How old is too old? I've often wondered about this. At what age does a person become 'old'. You know, the sort of old where you stop being considered 'wise' and start to illicite eye rolls everytime you share the wisdom of your years. Think Uncle Albert in Only Fools and Horses, or, of course, good old Victor Meldrew. They can't always have been old, so where does the dividing line sit? Is there a day when you suddenly find that nothing you say is truly listened to and you find yourself unable to begin a sentence without starting with; 'In my day...' Or is it more gradual and, most importantly of all, will you see it coming? I'm a little concerned about this whole subject, in all honesty. I'm approaching *cough* 40 *cough* much quicker than I would like and I can distinctly remember an age when I thought 40 was positively ancient.
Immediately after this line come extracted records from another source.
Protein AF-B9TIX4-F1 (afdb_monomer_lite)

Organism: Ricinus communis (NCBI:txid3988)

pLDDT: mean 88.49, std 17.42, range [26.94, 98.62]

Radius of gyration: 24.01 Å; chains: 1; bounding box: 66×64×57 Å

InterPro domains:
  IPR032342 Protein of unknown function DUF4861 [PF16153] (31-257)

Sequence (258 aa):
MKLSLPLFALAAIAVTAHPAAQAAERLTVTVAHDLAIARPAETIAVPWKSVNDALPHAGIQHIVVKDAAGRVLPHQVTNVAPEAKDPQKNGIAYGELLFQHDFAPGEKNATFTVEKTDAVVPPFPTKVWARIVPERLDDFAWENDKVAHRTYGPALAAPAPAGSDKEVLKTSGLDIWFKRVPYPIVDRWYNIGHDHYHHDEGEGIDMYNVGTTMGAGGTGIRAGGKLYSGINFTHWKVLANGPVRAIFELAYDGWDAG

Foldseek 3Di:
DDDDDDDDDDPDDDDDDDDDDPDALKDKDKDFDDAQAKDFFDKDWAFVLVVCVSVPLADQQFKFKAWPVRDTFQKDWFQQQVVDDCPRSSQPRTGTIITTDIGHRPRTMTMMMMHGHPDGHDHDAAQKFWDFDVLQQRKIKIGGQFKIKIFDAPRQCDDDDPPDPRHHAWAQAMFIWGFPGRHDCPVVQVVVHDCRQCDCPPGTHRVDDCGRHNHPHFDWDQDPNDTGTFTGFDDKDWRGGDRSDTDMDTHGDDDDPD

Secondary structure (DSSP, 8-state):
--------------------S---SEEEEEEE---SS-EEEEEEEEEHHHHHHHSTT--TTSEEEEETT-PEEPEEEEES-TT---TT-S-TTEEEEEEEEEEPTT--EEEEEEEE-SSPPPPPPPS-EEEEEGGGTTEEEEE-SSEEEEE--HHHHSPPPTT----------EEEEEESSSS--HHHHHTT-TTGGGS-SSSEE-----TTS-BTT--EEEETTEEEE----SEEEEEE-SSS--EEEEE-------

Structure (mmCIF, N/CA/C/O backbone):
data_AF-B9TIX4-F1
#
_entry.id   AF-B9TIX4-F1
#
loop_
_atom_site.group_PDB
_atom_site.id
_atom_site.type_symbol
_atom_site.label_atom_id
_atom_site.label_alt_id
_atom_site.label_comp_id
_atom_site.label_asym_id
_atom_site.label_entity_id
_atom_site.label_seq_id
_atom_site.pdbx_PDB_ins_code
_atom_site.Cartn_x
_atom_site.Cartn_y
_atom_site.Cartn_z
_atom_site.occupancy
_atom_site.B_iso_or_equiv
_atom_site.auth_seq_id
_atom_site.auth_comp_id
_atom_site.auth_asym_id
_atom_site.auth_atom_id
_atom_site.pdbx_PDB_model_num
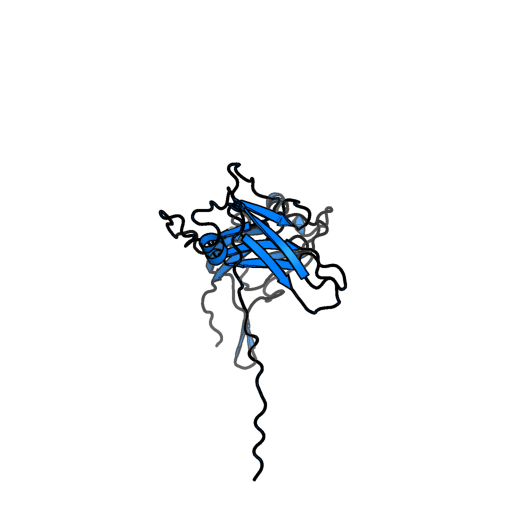ATOM 1 N N . MET A 1 1 ? -40.615 -47.299 2.888 1.00 38.88 1 MET A N 1
ATOM 2 C CA . MET A 1 1 ? -39.439 -46.735 2.194 1.00 38.88 1 MET A CA 1
ATOM 3 C C . MET A 1 1 ? -39.035 -45.478 2.951 1.00 38.88 1 MET A C 1
ATOM 5 O O . MET A 1 1 ? -39.784 -44.512 2.935 1.00 38.88 1 MET A O 1
ATOM 9 N N . LYS A 1 2 ? -37.972 -45.550 3.762 1.00 30.00 2 LYS A N 1
ATOM 10 C CA . LYS A 1 2 ? -37.517 -44.440 4.614 1.00 30.00 2 LYS A CA 1
ATOM 11 C C . LYS A 1 2 ? -36.592 -43.554 3.779 1.00 30.00 2 LYS A C 1
ATOM 13 O O . LYS A 1 2 ? -35.516 -44.011 3.415 1.00 30.00 2 LYS A O 1
ATOM 18 N N . LEU A 1 3 ? -37.014 -42.330 3.469 1.00 26.94 3 LEU A N 1
ATOM 19 C CA . LEU A 1 3 ? -36.116 -41.285 2.979 1.00 26.94 3 LEU A CA 1
ATOM 20 C C . LEU A 1 3 ? -35.773 -40.360 4.146 1.00 26.94 3 LEU A C 1
ATOM 22 O O . LEU A 1 3 ? -36.620 -39.626 4.645 1.00 26.94 3 LEU A O 1
ATOM 26 N N . SER A 1 4 ? -34.524 -40.440 4.585 1.00 28.61 4 SER A N 1
ATOM 27 C CA . SER A 1 4 ? -33.867 -39.477 5.461 1.00 28.61 4 SER A CA 1
ATOM 28 C C . SER A 1 4 ? -33.162 -38.434 4.592 1.00 28.61 4 SER A C 1
ATOM 30 O O . SER A 1 4 ? -32.214 -38.780 3.888 1.00 28.61 4 SER A O 1
ATOM 32 N N . LEU A 1 5 ? -33.611 -37.177 4.637 1.00 30.70 5 LEU A N 1
ATOM 33 C CA . LEU A 1 5 ? -32.850 -36.026 4.138 1.00 30.70 5 LEU A CA 1
ATOM 34 C C . LEU A 1 5 ? -32.131 -35.348 5.319 1.00 30.70 5 LEU A C 1
ATOM 36 O O . LEU A 1 5 ? -32.748 -35.192 6.375 1.00 30.70 5 LEU A O 1
ATOM 40 N N . PRO A 1 6 ? -30.859 -34.935 5.174 1.00 35.88 6 PRO A N 1
ATOM 41 C CA . PRO A 1 6 ? -30.146 -34.208 6.214 1.00 35.88 6 PRO A CA 1
ATOM 42 C C . PRO A 1 6 ? -30.624 -32.752 6.284 1.00 35.88 6 PRO A C 1
ATOM 44 O O . PRO A 1 6 ? -30.802 -32.074 5.273 1.00 35.88 6 PRO A O 1
ATOM 47 N N . LEU A 1 7 ? -30.829 -32.292 7.516 1.00 30.75 7 LEU A N 1
ATOM 48 C CA . LEU A 1 7 ? -31.203 -30.935 7.890 1.00 30.75 7 LEU A CA 1
ATOM 49 C C . LEU A 1 7 ? -29.971 -30.018 7.747 1.00 30.75 7 LEU A C 1
ATOM 51 O O . LEU A 1 7 ? -29.024 -30.140 8.521 1.00 30.75 7 LEU A O 1
ATOM 55 N N . PHE A 1 8 ? -29.967 -29.103 6.775 1.00 31.70 8 PHE A N 1
ATOM 56 C CA . PHE A 1 8 ? -29.042 -27.965 6.778 1.00 31.70 8 PHE A CA 1
ATOM 57 C C . PHE A 1 8 ? -29.559 -26.932 7.786 1.00 31.70 8 PHE A C 1
ATOM 59 O O . PHE A 1 8 ? -30.624 -26.346 7.597 1.00 31.70 8 PHE A O 1
ATOM 66 N N . ALA A 1 9 ? -28.819 -26.733 8.875 1.00 29.97 9 ALA A N 1
ATOM 67 C CA . ALA A 1 9 ? -29.090 -25.682 9.844 1.00 29.97 9 ALA A CA 1
ATOM 68 C C . ALA A 1 9 ? -28.733 -24.317 9.232 1.00 29.97 9 ALA A C 1
ATOM 70 O O . ALA A 1 9 ? -27.561 -23.968 9.103 1.00 29.97 9 ALA A O 1
ATOM 71 N N . LEU A 1 10 ? -29.751 -23.546 8.848 1.00 31.45 10 LEU A N 1
ATOM 72 C CA . LEU A 1 10 ? -29.627 -22.110 8.614 1.00 31.45 10 LEU A CA 1
ATOM 73 C C . LEU A 1 10 ? -29.556 -21.425 9.988 1.00 31.45 10 LEU A C 1
ATOM 75 O O . LEU A 1 10 ? -30.528 -21.454 10.744 1.00 31.45 10 LEU A O 1
ATOM 79 N N . ALA A 1 11 ? -28.418 -20.822 10.326 1.00 30.11 11 ALA A N 1
ATOM 80 C CA . ALA A 1 11 ? -28.317 -19.956 11.495 1.00 30.11 11 ALA A CA 1
ATOM 81 C C . ALA A 1 11 ? -29.115 -18.669 11.228 1.00 30.11 11 ALA A C 1
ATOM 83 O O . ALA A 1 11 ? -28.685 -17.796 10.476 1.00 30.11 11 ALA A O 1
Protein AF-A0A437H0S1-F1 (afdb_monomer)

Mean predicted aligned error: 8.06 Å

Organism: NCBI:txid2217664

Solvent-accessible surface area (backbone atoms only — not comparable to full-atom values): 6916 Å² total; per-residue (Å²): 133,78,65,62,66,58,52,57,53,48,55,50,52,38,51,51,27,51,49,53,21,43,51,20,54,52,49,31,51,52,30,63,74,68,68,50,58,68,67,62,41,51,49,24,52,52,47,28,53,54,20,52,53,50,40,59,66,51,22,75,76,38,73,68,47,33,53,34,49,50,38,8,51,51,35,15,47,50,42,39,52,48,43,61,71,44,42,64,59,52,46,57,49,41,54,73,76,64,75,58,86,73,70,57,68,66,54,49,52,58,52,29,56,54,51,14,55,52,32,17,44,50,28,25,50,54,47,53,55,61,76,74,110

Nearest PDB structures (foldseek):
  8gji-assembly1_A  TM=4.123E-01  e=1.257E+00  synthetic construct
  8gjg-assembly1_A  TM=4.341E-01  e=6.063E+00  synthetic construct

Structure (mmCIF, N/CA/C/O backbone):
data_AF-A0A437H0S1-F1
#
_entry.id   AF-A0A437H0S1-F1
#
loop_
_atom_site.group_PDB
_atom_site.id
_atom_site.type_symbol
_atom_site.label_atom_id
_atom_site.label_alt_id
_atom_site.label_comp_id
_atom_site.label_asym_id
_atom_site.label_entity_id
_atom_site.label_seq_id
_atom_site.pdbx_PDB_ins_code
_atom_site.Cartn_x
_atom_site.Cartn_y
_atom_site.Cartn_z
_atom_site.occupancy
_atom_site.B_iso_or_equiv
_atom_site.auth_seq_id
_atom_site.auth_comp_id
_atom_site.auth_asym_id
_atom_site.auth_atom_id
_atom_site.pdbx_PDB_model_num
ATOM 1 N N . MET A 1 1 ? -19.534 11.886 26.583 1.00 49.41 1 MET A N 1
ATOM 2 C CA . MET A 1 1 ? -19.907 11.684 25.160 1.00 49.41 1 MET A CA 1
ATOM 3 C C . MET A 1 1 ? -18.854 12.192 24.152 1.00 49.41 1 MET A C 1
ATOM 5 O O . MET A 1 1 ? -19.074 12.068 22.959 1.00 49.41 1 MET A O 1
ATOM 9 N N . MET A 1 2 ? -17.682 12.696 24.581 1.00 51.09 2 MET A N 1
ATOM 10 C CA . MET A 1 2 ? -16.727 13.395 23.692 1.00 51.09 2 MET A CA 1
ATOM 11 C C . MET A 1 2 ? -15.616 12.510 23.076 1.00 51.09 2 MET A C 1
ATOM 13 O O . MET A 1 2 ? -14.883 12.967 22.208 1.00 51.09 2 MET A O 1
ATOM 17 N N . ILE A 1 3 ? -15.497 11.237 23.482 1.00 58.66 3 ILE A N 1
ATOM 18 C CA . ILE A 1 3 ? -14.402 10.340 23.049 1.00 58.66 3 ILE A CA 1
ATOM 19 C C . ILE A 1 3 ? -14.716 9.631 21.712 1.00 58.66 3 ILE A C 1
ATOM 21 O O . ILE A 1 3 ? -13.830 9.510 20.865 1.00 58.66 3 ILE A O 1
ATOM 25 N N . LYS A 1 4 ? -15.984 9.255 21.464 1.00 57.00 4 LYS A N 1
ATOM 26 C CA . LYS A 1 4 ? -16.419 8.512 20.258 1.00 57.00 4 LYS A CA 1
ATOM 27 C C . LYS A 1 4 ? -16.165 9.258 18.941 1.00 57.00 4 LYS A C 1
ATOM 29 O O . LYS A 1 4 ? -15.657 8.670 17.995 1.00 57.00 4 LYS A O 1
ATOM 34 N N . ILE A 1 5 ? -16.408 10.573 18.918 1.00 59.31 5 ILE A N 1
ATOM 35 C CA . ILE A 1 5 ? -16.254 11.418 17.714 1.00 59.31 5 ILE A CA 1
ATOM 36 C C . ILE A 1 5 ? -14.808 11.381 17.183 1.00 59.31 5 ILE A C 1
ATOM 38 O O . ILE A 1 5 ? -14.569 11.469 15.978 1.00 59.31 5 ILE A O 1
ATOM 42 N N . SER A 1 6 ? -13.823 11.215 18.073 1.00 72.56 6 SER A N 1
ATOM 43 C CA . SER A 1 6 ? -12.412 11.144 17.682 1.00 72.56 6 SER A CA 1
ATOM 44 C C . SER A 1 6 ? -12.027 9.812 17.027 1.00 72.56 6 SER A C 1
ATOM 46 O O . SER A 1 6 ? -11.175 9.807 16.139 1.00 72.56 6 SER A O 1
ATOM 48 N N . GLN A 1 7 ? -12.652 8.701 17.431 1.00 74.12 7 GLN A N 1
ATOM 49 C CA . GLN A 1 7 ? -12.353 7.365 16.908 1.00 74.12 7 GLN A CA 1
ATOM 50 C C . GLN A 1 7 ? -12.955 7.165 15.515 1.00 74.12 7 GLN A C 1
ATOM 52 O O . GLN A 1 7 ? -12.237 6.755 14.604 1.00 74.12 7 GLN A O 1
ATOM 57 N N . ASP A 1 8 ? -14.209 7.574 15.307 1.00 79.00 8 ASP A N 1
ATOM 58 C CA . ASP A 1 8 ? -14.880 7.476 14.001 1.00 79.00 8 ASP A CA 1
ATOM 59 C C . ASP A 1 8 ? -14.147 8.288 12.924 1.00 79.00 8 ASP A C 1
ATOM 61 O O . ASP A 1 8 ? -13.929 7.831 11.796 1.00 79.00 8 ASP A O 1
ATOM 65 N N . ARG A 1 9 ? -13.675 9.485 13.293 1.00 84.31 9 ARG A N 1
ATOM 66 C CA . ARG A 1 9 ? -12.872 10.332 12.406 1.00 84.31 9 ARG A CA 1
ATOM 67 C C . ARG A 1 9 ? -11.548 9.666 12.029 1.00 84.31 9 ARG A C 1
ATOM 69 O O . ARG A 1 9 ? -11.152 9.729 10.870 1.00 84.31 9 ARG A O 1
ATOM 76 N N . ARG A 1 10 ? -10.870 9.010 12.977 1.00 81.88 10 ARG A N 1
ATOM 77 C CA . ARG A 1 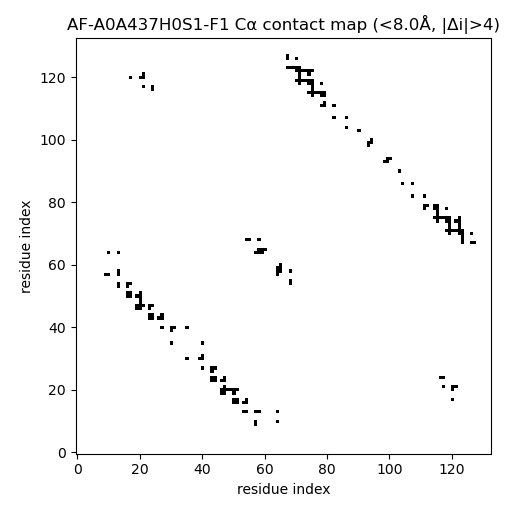10 ? -9.608 8.294 12.715 1.00 81.88 10 ARG A CA 1
ATOM 78 C C . ARG A 1 10 ? -9.817 7.071 11.830 1.00 81.88 10 ARG A C 1
ATOM 80 O O . ARG A 1 10 ? -9.042 6.881 10.901 1.00 81.88 10 ARG A O 1
ATOM 87 N N . ALA A 1 11 ? -10.870 6.290 12.067 1.00 86.12 11 ALA A N 1
ATOM 88 C CA . ALA A 1 11 ? -11.221 5.153 11.219 1.00 86.12 11 ALA A CA 1
ATOM 89 C C . ALA A 1 11 ? -11.541 5.599 9.781 1.00 86.12 11 ALA A C 1
ATOM 91 O O . ALA A 1 11 ? -11.087 4.979 8.819 1.00 86.12 11 ALA A O 1
ATOM 92 N N . THR A 1 12 ? -12.246 6.724 9.632 1.00 88.94 12 THR A N 1
ATOM 93 C CA . THR A 1 12 ? -12.529 7.332 8.323 1.00 88.94 12 THR A CA 1
ATOM 94 C C . THR A 1 12 ? -11.238 7.760 7.623 1.00 88.94 12 THR A C 1
ATOM 96 O O . THR A 1 12 ? -11.020 7.402 6.467 1.00 88.94 12 THR A O 1
ATOM 99 N N . SER A 1 13 ? -10.337 8.456 8.326 1.00 90.25 13 SER A N 1
ATOM 100 C CA . SER A 1 13 ? -9.034 8.857 7.778 1.00 90.25 13 SER A CA 1
ATOM 101 C C . SER A 1 13 ? -8.139 7.664 7.428 1.00 90.25 13 SER A C 1
ATOM 103 O O . SER A 1 13 ? -7.435 7.707 6.418 1.00 90.25 13 SER A O 1
ATOM 105 N N . PHE A 1 14 ? -8.175 6.591 8.224 1.00 92.00 14 PHE A N 1
ATOM 106 C CA . PHE A 1 14 ? -7.459 5.346 7.942 1.00 92.00 14 PHE A CA 1
ATOM 107 C C . PHE A 1 14 ? -7.943 4.731 6.628 1.00 92.00 14 PHE A C 1
ATOM 109 O O . PHE A 1 14 ? -7.132 4.444 5.752 1.00 92.00 14 PHE A O 1
ATOM 116 N N . MET A 1 15 ? -9.260 4.586 6.453 1.00 92.88 15 MET A N 1
ATOM 117 C CA . MET A 1 15 ? -9.829 4.004 5.232 1.00 92.88 15 MET A CA 1
ATOM 118 C C . MET A 1 15 ? -9.610 4.892 4.010 1.00 92.88 15 MET A C 1
ATOM 120 O O . MET A 1 15 ? -9.247 4.387 2.952 1.00 92.88 15 MET A O 1
ATOM 124 N N . ALA A 1 16 ? -9.745 6.212 4.156 1.00 93.31 16 ALA A N 1
ATOM 125 C CA . ALA A 1 16 ? -9.411 7.147 3.087 1.00 93.31 16 ALA A CA 1
ATOM 126 C C . ALA A 1 16 ? -7.950 6.967 2.645 1.00 93.31 16 ALA A C 1
ATOM 128 O O . ALA A 1 16 ? -7.680 6.804 1.458 1.00 93.31 16 ALA A O 1
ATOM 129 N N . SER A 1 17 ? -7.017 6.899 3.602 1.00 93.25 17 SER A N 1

I couldn't even contemplate an age beyond that, it seemed like another world. Yet, here I am thinking about pensions and wondering if I should finally give in and start wearing make up. What sort of 'old' person will I become? I asked my Dad about aging and he said the best part is getting away with stuff you wouldn't say when you were younger. So, maybe I'm destined to be that old person, cheeky and probably capable of embarrassing my children without too much effort! I am sure there are other advantages too. Wearing outrageous clothes that don't match, eating biscuits for breakfast... oh hang on, I already do those. A bus pass would be useful, and the time to use it!
There's a more serious side to all this, though. The idea of being a burden in old age worries a lot of people, as does being lonely. I'm already thinking about Jade going to Uni next year and what I will do when Luke goes too. It might seem a world away now, but time has a habit of catching up with you and I don't want to be that relative who gets the dutiful weekly phone call and monthly visit, I want to still be me. I want to be able to connect with people, contribute and be interesting. I think the secret lies in viewing getting older as a two-way street, If you are concerned that you are facing loneliness or beginning to feel cut off from family, find a new direction. Learn a skill, or join a group. It will help you feel more confident and give you something to talk about too. If you've worked your whole life and now you've got the time to show for it, use it! On the other hand, if you are concerned that your parents or grandparents are missing you, find new ways to connect. Teach them to use the internet, or find a hobby you can enjoy together, even if it's once a month. Bathing Solutions, who find innovative and imaginative ways to help the older generation to maintain their independence, have some brilliant ideas in their Breaking Barriers guide, which aims to assist the elderly in becoming more active socially. There is a wealth of information and it's well worth a read, particularly if you are concerned about a relative.
Or, you could do what my family like to do, and just pretend it's not happening. Photos from the top; my nan, grandad and dad, all proving that age is just a number!